◆ Problem details: How do the lines below between the ones holding "ATOM 10 C CA" and "ATOM 43 N N", inclusive, read? Give them again exactly, with no other lines.

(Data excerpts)
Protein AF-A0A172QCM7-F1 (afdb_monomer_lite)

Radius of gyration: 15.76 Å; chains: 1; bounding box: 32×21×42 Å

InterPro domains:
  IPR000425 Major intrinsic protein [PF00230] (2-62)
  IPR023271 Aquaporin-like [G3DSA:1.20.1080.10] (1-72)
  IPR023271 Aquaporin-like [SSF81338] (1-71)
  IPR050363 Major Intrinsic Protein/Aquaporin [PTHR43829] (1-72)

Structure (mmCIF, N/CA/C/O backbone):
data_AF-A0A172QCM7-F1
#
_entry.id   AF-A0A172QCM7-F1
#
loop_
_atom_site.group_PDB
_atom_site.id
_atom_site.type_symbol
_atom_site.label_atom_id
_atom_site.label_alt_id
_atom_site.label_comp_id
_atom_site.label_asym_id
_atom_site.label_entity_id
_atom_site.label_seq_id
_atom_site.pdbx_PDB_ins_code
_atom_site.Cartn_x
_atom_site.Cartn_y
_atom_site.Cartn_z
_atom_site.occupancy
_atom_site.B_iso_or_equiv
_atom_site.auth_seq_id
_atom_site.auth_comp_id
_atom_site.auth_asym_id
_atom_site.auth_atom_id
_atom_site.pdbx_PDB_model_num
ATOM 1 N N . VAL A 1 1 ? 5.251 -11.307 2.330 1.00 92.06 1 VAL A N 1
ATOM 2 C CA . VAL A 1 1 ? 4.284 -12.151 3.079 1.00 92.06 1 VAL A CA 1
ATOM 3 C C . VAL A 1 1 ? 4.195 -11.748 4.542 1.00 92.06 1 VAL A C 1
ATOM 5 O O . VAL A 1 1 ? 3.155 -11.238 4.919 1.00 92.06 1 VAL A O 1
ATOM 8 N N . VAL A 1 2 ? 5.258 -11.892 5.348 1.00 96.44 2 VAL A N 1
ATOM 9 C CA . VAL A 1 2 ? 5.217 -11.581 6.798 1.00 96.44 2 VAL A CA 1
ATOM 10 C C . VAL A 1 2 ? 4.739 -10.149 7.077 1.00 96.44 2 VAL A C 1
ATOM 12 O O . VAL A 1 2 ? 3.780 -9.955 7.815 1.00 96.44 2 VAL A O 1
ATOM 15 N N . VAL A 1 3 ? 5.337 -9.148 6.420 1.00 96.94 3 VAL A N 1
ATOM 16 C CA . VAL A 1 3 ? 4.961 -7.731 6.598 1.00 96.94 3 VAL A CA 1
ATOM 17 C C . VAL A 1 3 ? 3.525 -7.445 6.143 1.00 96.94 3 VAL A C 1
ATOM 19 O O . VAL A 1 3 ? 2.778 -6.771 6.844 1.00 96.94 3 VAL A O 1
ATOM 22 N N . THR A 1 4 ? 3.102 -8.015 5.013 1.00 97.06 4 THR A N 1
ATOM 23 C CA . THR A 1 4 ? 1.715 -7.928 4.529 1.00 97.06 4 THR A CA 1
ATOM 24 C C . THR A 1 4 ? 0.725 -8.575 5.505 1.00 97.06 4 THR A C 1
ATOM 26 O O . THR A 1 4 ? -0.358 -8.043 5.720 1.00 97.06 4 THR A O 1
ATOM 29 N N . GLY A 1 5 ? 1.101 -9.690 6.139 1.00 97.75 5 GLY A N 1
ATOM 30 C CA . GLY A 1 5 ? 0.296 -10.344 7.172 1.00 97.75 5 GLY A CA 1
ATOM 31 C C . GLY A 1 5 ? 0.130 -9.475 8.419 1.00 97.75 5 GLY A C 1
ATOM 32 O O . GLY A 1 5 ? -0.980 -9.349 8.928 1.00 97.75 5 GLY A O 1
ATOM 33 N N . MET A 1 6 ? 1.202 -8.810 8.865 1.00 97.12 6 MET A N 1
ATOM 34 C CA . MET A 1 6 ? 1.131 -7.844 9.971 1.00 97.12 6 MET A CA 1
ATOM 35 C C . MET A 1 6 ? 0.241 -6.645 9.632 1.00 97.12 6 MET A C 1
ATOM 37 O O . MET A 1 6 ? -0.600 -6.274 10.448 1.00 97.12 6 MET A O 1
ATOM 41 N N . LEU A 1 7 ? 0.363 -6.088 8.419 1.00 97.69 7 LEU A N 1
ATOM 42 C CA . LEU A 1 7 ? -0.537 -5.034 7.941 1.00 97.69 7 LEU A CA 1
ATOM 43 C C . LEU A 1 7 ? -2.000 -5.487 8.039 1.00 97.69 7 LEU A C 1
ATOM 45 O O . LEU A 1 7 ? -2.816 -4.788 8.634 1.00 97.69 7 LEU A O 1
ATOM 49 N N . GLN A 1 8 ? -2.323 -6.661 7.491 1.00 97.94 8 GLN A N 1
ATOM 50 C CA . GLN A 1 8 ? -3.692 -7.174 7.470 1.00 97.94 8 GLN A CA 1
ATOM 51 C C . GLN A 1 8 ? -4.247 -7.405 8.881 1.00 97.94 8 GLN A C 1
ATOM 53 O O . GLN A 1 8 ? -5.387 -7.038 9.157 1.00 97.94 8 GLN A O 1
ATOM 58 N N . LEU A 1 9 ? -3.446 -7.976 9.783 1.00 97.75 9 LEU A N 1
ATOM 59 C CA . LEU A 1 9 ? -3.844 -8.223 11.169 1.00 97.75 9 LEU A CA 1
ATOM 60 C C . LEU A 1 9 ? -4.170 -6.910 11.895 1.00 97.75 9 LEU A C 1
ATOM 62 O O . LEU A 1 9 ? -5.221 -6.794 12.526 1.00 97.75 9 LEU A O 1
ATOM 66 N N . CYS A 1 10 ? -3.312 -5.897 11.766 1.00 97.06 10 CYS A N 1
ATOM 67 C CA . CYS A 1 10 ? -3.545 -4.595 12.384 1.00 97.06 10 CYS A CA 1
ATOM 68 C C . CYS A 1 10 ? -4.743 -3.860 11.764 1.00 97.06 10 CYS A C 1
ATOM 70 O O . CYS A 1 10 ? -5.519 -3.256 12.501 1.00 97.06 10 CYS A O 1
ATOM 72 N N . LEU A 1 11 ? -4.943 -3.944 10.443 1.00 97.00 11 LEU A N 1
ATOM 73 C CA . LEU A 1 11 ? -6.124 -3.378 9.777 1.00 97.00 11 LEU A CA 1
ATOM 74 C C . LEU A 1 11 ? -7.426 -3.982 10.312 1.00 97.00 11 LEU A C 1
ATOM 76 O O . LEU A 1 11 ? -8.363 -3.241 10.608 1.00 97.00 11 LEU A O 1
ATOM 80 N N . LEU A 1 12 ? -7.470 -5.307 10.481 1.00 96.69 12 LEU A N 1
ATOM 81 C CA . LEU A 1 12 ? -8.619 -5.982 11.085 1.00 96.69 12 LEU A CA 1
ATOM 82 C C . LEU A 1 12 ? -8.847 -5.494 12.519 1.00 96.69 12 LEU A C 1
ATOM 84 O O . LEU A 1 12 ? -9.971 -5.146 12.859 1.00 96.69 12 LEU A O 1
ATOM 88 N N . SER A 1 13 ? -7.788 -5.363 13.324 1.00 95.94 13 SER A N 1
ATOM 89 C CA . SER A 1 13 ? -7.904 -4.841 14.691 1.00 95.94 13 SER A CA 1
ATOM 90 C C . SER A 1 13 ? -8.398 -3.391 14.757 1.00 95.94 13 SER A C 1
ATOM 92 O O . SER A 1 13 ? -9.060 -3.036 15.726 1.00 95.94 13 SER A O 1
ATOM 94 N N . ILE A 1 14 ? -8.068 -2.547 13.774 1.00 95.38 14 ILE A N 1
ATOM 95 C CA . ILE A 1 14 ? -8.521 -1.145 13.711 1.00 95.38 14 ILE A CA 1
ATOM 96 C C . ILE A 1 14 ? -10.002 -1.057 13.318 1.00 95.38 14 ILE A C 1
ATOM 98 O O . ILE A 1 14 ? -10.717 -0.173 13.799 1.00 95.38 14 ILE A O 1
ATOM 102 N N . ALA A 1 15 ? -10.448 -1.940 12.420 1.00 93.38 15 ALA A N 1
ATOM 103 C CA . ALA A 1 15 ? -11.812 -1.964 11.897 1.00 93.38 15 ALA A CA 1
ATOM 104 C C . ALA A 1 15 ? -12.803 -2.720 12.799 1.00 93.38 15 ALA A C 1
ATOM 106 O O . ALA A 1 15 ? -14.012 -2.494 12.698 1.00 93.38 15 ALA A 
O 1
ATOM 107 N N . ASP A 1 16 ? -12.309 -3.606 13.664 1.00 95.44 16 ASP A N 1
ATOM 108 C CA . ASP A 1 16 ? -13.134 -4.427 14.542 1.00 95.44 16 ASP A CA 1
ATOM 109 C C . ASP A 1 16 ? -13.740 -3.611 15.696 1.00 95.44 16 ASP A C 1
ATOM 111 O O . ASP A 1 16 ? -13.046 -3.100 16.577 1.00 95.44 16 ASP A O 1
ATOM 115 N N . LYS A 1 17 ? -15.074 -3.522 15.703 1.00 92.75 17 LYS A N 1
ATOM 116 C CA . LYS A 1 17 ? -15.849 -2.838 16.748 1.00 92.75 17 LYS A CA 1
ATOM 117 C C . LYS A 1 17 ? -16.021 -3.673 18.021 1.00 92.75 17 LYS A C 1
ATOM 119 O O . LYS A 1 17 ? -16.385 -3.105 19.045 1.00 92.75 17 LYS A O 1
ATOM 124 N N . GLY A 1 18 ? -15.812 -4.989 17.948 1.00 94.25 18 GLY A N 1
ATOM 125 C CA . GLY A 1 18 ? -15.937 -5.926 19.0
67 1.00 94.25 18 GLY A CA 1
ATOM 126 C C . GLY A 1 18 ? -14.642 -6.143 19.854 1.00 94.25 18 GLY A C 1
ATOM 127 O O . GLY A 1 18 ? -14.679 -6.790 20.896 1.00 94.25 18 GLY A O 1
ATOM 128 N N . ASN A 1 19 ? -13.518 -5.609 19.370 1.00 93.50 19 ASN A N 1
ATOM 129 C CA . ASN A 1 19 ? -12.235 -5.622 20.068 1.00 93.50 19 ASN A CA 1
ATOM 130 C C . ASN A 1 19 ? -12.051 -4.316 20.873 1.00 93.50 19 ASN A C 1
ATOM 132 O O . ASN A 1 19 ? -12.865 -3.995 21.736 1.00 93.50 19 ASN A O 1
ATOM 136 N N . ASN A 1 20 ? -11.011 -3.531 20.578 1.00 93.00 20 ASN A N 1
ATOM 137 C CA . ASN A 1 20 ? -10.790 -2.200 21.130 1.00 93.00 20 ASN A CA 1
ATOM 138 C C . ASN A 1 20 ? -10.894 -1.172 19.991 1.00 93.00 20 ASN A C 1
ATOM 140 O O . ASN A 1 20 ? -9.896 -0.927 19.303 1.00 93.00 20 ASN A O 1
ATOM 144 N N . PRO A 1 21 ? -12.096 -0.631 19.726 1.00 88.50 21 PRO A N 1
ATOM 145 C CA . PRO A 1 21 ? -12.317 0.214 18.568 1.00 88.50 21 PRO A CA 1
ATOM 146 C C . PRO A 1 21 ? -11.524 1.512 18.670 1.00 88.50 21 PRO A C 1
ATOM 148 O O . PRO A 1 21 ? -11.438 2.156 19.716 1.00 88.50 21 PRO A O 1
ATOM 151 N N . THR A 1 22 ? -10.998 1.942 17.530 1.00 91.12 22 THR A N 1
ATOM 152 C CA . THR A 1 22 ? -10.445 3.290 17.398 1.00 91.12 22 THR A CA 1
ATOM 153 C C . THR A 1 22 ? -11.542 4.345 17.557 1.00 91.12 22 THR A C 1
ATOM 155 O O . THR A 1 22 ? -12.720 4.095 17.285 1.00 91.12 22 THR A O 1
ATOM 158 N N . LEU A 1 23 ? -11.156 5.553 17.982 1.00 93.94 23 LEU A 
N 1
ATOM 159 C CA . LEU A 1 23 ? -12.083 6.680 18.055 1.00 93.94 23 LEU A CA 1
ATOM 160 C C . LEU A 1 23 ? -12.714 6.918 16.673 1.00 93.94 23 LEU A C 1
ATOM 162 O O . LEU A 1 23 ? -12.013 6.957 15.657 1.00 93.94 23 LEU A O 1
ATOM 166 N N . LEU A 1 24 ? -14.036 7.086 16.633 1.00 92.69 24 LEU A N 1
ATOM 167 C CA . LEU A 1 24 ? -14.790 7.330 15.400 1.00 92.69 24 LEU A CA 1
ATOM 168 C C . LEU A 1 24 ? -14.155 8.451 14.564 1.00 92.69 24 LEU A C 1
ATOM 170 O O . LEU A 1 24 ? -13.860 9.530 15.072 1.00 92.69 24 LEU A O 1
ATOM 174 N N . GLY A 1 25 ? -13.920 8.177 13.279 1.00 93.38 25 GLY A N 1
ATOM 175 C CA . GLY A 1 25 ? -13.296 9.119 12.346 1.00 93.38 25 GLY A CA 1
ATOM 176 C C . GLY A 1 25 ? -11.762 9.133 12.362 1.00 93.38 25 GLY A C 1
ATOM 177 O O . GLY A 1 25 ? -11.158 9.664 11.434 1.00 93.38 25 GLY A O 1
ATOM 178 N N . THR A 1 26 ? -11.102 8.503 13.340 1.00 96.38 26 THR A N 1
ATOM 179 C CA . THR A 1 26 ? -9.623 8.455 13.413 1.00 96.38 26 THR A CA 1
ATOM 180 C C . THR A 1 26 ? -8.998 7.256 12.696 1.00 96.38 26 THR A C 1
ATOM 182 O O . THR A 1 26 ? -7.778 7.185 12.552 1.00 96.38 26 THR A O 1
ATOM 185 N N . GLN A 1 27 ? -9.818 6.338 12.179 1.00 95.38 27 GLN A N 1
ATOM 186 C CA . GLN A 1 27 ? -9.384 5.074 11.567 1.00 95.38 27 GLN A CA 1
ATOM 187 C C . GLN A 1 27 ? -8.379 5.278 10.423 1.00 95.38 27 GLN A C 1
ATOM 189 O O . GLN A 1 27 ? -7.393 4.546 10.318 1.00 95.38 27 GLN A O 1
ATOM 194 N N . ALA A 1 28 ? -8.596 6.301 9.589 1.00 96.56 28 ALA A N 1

...

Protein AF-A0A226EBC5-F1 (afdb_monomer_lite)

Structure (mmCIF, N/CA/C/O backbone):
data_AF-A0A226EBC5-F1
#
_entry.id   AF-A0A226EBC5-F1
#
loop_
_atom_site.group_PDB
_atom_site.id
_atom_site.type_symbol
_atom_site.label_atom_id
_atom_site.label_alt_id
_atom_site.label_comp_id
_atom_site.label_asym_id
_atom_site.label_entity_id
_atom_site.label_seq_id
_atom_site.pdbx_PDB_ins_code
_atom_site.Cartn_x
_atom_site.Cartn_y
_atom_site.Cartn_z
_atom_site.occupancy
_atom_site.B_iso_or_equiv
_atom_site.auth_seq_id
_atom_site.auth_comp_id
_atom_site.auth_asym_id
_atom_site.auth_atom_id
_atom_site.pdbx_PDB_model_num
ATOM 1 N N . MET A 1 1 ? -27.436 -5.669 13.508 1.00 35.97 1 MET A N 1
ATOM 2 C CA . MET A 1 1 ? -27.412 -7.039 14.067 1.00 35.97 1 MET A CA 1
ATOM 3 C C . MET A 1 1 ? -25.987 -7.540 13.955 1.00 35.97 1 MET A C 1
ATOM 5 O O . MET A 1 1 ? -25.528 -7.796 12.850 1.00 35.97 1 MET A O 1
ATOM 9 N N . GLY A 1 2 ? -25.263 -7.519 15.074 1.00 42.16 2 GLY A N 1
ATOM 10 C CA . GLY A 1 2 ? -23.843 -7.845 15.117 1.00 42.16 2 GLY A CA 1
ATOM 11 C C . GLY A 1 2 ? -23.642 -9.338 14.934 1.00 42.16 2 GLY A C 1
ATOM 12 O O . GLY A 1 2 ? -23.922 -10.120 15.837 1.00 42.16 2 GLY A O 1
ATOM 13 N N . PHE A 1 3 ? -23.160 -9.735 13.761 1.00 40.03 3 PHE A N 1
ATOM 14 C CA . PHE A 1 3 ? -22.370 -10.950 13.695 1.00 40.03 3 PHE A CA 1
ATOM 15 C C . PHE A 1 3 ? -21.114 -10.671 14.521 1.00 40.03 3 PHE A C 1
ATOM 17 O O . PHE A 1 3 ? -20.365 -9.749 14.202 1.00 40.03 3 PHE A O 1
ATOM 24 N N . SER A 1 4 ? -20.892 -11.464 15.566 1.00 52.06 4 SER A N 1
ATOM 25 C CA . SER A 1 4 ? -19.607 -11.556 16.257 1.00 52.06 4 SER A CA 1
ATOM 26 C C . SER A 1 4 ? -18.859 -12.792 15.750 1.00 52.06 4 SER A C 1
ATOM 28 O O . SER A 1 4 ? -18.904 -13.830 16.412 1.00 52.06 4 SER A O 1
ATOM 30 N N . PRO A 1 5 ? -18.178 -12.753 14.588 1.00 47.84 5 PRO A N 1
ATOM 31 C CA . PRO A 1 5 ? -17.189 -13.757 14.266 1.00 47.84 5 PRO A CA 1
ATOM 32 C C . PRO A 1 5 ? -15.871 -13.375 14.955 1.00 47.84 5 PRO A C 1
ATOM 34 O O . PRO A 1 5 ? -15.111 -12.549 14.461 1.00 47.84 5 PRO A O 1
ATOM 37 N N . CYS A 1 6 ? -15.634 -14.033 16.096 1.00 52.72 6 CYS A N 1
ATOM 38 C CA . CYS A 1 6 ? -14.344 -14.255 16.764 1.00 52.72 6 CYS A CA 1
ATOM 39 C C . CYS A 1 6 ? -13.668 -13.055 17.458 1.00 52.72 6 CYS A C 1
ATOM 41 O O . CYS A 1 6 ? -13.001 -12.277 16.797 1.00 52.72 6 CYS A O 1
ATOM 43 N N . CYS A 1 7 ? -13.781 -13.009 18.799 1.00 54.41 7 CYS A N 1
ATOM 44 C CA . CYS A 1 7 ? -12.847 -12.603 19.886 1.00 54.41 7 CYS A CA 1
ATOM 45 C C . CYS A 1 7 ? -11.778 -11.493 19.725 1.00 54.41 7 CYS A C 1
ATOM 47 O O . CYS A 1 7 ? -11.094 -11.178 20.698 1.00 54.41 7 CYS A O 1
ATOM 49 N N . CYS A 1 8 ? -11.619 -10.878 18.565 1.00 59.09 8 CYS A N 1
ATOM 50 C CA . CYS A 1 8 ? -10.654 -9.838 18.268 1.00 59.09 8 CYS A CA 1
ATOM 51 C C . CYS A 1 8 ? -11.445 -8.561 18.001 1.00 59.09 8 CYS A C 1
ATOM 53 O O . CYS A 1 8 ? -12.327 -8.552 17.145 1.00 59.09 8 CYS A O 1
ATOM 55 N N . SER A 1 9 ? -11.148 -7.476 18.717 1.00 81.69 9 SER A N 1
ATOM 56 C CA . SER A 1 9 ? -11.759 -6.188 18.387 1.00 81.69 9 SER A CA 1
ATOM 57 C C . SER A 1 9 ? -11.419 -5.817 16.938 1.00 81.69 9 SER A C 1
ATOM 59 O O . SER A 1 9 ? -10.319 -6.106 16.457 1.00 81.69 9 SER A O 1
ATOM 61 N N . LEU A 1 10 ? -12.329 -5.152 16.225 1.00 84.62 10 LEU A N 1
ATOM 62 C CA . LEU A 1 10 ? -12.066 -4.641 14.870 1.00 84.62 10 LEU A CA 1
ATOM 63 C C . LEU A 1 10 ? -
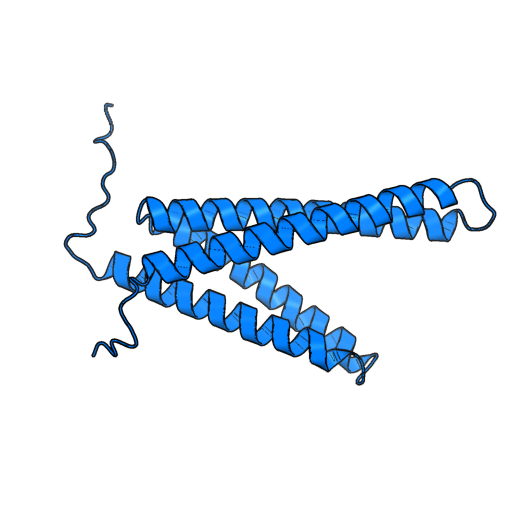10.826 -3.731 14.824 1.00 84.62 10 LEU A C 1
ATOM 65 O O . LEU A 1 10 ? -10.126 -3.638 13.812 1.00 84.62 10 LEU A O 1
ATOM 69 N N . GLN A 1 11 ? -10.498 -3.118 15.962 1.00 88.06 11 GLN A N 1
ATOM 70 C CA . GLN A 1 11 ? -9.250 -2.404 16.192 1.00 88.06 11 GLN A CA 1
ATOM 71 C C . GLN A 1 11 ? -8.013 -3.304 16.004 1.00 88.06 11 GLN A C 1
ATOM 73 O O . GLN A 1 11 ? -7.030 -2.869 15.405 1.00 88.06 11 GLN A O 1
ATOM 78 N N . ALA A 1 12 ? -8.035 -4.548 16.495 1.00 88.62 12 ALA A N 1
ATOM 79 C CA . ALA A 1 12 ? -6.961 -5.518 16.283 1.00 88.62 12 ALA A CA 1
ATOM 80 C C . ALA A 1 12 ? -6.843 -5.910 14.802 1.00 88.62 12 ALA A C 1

◆ Result for this task:
ATOM 10 C CA . GLY A 1 2 ? -23.843 -7.845 15.117 1.00 42.16 2 GLY A CA 1
ATOM 11 C C . GLY A 1 2 ? -23.642 -9.338 14.934 1.00 42.16 2 GLY A C 1
ATOM 12 O O . GLY A 1 2 ? -23.922 -10.120 15.837 1.00 42.16 2 GLY A O 1
ATOM 13 N N . PHE A 1 3 ? -23.160 -9.735 13.761 1.00 40.03 3 PHE A N 1
ATOM 14 C CA . PHE A 1 3 ? -22.370 -10.950 13.695 1.00 40.03 3 PHE A CA 1
ATOM 15 C C . PHE A 1 3 ? -21.114 -10.671 14.521 1.00 40.03 3 PHE A C 1
ATOM 17 O O . PHE A 1 3 ? -20.365 -9.749 14.202 1.00 40.03 3 PHE A O 1
ATOM 24 N N . SER A 1 4 ? -20.892 -11.464 15.566 1.00 52.06 4 SER A N 1
ATOM 25 C CA . SER A 1 4 ? -19.607 -11.556 16.257 1.00 52.06 4 SER A CA 1
ATOM 26 C C . SER A 1 4 ? -18.859 -12.792 15.750 1.00 52.06 4 SER A C 1
ATOM 28 O O . SER A 1 4 ? -18.904 -13.830 16.412 1.00 52.06 4 SER A O 1
ATOM 30 N N . PRO A 1 5 ? -18.178 -12.753 14.588 1.00 47.84 5 PRO A N 1
ATOM 31 C CA . PRO A 1 5 ? -17.189 -13.757 14.266 1.00 47.84 5 PRO A CA 1
ATOM 32 C C . PRO A 1 5 ? -15.871 -13.375 14.955 1.00 47.84 5 PRO A C 1
ATOM 34 O O . PRO A 1 5 ? -15.111 -12.549 14.461 1.00 47.84 5 PRO A O 1
ATOM 37 N N . CYS A 1 6 ? -15.634 -14.033 16.096 1.00 52.72 6 CYS A N 1
ATOM 38 C CA . CYS A 1 6 ? -14.344 -14.255 16.764 1.00 52.72 6 CYS A CA 1
ATOM 39 C C . CYS A 1 6 ? -13.668 -13.055 17.458 1.00 52.72 6 CYS A C 1
ATOM 41 O O . CYS A 1 6 ? -13.001 -12.277 16.797 1.00 52.72 6 CYS A O 1
ATOM 43 N N . CYS A 1 7 ? -13.781 -13.009 18.799 1.00 54.41 7 CYS A N 1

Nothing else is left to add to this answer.